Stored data
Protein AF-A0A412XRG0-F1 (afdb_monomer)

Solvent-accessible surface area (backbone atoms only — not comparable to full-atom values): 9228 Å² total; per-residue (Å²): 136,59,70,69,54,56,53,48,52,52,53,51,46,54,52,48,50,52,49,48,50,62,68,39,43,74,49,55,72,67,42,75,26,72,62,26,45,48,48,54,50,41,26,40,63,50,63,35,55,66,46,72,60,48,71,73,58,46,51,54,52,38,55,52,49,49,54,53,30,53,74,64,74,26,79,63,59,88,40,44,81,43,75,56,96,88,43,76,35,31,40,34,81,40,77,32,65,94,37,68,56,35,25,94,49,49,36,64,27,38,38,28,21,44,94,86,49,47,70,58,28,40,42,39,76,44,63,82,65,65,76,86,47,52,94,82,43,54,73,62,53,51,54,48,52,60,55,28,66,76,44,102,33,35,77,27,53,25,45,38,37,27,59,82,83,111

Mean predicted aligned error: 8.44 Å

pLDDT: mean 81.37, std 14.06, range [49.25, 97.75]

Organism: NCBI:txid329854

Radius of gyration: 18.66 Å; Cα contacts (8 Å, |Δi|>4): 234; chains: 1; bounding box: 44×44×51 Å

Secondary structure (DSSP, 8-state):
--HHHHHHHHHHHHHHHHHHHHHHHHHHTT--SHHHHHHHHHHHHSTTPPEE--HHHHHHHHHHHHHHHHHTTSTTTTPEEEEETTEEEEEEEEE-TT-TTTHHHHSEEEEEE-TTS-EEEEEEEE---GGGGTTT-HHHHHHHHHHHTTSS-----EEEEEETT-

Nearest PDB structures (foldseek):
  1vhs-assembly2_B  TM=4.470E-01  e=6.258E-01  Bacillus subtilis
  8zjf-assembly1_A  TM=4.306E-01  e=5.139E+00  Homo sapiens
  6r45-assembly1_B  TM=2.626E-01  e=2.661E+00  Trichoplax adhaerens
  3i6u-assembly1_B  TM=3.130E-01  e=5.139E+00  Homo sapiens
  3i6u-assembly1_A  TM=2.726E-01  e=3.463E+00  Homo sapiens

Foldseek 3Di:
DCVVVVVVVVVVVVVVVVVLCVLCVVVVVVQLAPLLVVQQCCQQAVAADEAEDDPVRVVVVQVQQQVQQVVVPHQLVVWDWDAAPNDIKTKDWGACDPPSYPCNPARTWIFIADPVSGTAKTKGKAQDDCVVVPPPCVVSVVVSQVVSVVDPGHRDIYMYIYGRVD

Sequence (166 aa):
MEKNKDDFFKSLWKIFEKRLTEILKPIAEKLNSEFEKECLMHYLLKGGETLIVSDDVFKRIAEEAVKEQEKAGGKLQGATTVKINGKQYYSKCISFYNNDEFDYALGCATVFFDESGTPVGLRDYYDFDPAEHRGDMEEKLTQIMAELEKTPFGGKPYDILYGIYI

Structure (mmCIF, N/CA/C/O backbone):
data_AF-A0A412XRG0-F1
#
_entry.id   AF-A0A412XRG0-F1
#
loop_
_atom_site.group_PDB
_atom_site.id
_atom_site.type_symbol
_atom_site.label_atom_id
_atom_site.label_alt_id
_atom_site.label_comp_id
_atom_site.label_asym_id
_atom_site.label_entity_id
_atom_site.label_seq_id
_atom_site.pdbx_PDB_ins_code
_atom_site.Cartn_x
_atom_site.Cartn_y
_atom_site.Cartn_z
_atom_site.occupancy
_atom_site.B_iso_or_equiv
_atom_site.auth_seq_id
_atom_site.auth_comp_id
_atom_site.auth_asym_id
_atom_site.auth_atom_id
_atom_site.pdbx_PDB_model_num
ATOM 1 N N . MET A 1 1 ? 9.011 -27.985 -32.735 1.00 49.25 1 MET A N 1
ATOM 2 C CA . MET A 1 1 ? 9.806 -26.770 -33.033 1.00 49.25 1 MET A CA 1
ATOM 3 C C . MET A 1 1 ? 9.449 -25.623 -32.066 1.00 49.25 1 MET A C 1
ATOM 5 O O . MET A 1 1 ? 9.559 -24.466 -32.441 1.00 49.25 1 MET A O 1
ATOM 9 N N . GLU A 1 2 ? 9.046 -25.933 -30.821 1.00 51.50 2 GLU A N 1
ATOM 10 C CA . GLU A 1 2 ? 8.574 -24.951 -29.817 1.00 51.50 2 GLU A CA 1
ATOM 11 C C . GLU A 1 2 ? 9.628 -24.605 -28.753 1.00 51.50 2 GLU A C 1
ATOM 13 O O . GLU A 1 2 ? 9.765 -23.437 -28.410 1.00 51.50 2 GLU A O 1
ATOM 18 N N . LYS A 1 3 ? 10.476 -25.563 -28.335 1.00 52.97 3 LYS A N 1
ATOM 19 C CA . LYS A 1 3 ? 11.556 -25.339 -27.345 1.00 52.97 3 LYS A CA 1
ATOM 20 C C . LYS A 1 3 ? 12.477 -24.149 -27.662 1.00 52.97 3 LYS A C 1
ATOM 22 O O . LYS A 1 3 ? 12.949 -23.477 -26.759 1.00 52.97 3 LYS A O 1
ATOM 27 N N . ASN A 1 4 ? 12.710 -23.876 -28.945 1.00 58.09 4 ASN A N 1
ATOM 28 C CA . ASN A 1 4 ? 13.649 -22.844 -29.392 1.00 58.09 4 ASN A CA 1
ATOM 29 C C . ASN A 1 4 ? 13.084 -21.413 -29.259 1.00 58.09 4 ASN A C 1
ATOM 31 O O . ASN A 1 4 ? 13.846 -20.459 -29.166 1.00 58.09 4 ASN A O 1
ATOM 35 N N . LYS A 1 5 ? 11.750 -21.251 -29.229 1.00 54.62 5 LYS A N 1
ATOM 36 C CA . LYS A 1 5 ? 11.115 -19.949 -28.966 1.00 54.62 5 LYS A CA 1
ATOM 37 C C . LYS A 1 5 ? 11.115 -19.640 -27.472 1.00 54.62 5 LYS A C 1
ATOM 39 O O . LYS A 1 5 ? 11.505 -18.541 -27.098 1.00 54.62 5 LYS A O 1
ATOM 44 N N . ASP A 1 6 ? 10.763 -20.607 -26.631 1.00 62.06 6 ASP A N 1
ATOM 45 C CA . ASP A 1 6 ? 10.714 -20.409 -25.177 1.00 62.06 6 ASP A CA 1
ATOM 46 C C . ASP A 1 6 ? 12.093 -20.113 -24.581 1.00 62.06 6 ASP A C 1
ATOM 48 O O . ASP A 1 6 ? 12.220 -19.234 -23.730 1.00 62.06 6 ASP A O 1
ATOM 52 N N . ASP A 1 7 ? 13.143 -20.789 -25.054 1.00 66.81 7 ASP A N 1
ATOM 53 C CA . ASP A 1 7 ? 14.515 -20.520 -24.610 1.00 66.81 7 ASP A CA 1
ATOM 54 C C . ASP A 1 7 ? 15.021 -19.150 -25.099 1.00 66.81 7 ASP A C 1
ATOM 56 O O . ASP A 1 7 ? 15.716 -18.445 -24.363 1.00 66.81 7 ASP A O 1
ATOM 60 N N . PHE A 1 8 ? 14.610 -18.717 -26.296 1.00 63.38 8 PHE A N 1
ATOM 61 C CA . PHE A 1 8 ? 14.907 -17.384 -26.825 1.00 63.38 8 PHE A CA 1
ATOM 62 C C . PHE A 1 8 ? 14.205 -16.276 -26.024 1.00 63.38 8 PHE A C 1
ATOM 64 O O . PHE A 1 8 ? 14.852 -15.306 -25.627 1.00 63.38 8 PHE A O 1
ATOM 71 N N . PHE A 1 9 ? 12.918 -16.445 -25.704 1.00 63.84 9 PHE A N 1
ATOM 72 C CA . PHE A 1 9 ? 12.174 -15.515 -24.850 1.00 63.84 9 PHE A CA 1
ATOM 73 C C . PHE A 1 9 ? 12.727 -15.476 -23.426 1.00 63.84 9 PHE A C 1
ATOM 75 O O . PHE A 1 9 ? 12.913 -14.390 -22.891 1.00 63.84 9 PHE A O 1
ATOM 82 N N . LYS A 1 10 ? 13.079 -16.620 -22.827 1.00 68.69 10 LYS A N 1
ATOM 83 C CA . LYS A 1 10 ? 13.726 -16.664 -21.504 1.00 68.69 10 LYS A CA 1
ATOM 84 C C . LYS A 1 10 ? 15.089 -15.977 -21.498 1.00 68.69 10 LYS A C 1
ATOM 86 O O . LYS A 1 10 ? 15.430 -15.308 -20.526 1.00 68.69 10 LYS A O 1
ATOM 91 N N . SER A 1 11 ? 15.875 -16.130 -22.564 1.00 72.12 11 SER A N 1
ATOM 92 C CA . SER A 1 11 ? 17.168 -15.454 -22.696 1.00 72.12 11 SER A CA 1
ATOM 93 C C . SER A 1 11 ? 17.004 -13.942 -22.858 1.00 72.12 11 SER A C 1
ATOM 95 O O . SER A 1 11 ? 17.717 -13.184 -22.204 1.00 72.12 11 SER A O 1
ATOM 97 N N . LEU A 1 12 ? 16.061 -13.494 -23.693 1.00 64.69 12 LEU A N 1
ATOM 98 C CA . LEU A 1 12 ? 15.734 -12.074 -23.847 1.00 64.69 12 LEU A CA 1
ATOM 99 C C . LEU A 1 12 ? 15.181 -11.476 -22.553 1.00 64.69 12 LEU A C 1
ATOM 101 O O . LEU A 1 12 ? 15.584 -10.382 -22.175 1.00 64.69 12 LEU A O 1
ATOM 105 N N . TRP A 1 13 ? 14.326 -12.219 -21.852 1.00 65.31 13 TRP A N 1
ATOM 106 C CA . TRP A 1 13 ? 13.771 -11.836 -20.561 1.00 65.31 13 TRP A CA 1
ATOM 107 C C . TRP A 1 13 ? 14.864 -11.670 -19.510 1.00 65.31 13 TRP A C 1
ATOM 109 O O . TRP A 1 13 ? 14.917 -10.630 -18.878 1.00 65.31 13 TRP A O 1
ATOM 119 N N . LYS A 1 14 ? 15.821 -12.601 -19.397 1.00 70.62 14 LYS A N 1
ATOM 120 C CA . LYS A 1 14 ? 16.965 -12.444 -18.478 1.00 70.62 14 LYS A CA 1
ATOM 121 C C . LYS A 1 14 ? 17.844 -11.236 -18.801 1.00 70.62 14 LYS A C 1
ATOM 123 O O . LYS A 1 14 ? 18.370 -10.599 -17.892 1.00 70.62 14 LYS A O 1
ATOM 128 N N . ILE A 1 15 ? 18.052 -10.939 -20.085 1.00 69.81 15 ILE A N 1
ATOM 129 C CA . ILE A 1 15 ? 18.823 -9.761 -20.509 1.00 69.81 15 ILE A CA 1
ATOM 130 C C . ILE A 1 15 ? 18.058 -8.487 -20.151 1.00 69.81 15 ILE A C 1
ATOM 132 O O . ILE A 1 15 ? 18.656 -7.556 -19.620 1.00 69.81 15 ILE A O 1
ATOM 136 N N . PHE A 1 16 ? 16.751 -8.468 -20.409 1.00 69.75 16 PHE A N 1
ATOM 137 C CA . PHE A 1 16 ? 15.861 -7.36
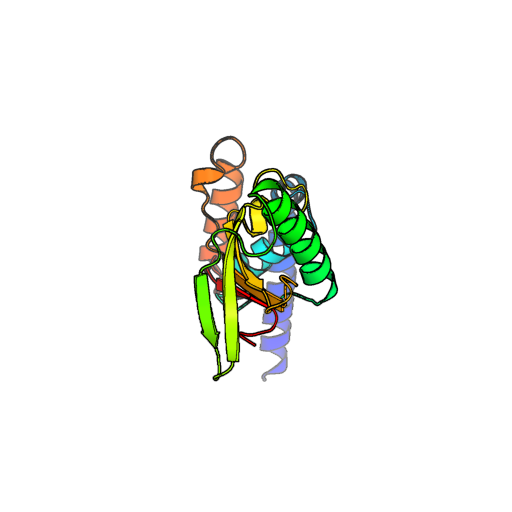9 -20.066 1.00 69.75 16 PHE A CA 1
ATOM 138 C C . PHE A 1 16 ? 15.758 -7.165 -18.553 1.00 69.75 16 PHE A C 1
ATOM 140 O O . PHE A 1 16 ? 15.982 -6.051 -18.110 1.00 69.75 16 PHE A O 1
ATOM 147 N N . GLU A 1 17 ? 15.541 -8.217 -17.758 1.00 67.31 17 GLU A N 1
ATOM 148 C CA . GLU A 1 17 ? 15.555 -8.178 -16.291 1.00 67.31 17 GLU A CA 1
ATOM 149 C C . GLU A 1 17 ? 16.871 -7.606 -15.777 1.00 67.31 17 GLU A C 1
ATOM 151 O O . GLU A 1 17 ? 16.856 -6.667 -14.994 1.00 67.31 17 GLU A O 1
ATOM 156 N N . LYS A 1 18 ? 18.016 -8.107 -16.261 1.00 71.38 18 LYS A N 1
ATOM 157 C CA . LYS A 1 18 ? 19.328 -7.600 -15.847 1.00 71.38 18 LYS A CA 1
==
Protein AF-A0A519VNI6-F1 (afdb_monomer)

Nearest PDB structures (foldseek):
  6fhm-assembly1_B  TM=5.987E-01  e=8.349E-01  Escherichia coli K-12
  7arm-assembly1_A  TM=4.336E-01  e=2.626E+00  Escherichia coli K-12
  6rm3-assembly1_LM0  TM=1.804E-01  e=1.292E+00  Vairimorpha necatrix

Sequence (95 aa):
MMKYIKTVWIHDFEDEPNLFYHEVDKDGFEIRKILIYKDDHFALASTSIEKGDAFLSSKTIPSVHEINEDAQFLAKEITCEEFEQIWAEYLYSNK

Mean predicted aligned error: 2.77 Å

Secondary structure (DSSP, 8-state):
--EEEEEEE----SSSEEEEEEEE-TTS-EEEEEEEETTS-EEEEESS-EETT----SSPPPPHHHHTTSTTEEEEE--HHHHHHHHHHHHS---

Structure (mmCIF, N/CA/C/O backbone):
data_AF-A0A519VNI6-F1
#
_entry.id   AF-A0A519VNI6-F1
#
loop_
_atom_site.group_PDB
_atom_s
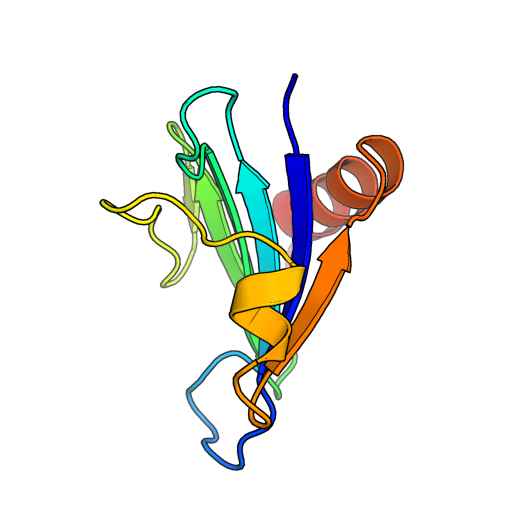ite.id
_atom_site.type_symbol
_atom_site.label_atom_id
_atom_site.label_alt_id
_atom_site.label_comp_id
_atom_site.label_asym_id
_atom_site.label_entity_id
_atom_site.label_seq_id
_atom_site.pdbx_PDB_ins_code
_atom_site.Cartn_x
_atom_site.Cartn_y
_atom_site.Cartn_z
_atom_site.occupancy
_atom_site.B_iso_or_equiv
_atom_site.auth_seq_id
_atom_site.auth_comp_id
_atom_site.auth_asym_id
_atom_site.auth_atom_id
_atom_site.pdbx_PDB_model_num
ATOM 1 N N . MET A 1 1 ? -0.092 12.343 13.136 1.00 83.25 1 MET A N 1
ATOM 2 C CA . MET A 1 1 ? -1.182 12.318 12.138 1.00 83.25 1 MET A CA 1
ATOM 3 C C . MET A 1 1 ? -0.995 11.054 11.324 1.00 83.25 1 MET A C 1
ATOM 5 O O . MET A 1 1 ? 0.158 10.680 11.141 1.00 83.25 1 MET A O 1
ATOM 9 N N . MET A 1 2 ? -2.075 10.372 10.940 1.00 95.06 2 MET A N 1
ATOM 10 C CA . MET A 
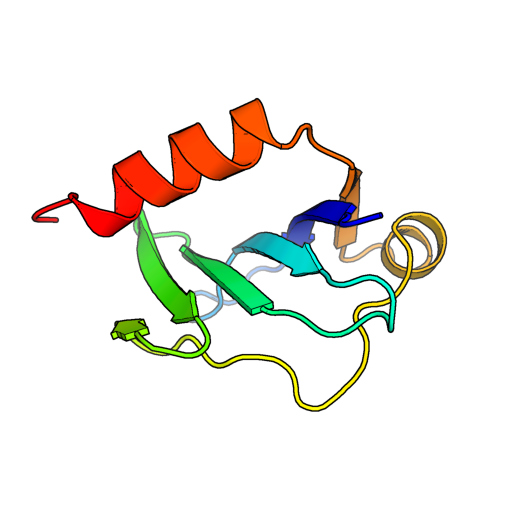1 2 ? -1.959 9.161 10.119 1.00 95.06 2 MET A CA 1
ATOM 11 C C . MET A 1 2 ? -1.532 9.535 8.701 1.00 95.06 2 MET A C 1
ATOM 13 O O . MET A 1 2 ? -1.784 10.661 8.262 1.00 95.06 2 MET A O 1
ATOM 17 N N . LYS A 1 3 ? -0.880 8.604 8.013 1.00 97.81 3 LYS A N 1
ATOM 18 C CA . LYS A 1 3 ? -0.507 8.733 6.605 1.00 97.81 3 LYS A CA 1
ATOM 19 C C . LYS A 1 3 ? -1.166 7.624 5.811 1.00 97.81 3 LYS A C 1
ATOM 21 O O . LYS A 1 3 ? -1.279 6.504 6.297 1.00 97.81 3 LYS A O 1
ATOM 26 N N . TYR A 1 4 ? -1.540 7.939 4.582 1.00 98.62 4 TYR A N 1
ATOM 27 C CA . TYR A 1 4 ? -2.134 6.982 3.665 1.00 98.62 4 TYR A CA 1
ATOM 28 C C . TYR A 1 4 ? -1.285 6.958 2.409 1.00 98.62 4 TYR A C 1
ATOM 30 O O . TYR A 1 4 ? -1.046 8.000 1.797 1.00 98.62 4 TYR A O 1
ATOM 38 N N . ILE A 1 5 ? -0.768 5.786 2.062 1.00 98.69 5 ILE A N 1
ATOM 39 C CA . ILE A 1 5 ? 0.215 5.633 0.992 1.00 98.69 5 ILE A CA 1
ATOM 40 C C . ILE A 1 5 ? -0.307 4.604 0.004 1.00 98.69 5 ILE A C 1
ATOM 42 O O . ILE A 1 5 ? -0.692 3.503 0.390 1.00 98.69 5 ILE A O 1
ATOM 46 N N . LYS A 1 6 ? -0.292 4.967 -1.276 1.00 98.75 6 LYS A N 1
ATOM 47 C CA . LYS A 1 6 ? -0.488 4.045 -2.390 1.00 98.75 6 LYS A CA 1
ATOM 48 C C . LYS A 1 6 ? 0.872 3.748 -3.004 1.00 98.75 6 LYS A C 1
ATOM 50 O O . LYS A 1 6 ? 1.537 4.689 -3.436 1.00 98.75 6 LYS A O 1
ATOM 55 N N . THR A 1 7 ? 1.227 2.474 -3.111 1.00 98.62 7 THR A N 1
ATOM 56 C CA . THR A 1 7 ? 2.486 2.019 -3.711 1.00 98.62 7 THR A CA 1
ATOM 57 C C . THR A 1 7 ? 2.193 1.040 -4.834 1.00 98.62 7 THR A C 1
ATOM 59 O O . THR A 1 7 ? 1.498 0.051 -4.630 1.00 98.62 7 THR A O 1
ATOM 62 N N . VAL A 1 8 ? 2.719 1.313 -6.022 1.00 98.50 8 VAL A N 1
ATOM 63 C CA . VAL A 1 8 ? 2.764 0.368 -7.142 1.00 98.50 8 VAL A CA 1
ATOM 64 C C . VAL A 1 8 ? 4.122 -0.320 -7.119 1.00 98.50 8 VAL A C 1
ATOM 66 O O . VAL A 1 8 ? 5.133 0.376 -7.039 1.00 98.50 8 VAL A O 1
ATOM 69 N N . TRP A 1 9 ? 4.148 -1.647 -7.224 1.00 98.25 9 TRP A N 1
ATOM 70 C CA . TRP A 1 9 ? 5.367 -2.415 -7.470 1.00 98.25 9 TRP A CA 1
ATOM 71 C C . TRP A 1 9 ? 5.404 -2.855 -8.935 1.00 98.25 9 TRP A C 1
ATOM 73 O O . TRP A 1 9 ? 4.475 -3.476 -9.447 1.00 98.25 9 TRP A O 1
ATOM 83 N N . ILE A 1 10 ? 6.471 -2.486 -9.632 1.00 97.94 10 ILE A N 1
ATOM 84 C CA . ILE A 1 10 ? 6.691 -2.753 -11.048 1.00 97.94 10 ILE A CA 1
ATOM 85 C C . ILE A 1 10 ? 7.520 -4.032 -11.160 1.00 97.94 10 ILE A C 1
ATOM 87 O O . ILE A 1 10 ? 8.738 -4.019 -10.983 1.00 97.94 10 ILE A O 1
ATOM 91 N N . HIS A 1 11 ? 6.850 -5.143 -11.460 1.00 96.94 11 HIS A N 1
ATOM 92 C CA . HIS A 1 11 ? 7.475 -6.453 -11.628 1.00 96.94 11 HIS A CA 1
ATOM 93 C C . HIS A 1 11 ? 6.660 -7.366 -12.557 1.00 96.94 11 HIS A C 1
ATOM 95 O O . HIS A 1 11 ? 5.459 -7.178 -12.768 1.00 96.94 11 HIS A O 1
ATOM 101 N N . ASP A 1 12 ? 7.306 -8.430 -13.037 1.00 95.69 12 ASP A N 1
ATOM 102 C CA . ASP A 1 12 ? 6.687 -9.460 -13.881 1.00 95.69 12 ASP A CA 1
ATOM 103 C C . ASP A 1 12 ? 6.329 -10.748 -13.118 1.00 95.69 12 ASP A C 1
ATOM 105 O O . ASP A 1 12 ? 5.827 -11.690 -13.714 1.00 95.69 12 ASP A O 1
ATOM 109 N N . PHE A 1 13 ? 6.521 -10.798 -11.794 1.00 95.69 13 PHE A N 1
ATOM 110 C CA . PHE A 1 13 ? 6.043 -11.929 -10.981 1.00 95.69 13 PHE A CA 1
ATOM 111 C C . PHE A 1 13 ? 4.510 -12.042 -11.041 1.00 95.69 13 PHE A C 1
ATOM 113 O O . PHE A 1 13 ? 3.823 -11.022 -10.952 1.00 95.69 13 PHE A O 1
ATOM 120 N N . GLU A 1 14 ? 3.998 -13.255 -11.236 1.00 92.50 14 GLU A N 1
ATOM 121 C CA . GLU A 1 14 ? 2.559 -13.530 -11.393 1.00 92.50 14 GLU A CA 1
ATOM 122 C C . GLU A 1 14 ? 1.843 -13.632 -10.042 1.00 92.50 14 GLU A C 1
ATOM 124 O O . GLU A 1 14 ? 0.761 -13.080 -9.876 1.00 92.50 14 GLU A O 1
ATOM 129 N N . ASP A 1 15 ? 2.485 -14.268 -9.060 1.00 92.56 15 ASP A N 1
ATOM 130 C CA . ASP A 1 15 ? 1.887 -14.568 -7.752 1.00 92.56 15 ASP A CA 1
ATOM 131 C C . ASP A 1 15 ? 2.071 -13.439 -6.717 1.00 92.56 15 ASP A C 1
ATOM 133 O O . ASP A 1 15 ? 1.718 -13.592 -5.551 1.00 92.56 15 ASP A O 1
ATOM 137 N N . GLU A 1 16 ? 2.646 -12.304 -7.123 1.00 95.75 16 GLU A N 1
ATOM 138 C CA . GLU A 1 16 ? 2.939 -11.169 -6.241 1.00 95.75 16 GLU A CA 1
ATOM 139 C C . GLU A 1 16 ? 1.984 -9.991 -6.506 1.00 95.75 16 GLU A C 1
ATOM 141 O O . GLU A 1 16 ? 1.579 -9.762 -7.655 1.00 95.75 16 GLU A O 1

## Problem statement
Taking the lines above, repeat exactly those from the line that contains "ATOM 19 C C ." through the line that contains "ATOM 48 C C", and both of those lines as well. Include nothing else.

## Task result
ATOM 19 C C . LYS A 1 3 ? -1.166 7.624 5.811 1.00 97.81 3 LYS A C 1
ATOM 21 O O . LYS A 1 3 ? -1.279 6.504 6.297 1.00 97.81 3 LYS A O 1
ATOM 26 N N . TYR A 1 4 ? -1.540 7.939 4.582 1.00 98.62 4 TYR A N 1
ATOM 27 C CA . TYR A 1 4 ? -2.134 6.982 3.665 1.00 98.62 4 TYR A CA 1
ATOM 28 C C . TYR A 1 4 ? -1.285 6.958 2.409 1.00 98.62 4 TYR A C 1
ATOM 30 O O . TYR A 1 4 ? -1.046 8.000 1.797 1.00 98.62 4 TYR A O 1
ATOM 38 N N . ILE A 1 5 ? -0.768 5.786 2.062 1.00 98.69 5 ILE A N 1
ATOM 39 C CA . ILE A 1 5 ? 0.215 5.633 0.992 1.00 98.69 5 ILE A CA 1
ATOM 40 C C . ILE A 1 5 ? -0.307 4.604 0.004 1.00 98.69 5 ILE A C 1
ATOM 42 O O . ILE A 1 5 ? -0.692 3.503 0.390 1.00 98.69 5 ILE A O 1
ATOM 46 N N . LYS A 1 6 ? -0.292 4.967 -1.276 1.00 98.75 6 LYS A N 1
ATOM 47 C CA . LYS A 1 6 ? -0.488 4.045 -2.390 1.00 98.75 6 LYS A CA 1
ATOM 48 C C . LYS A 1 6 ? 0.872 3.748 -3.004 1.00 98.75 6 LYS A C 1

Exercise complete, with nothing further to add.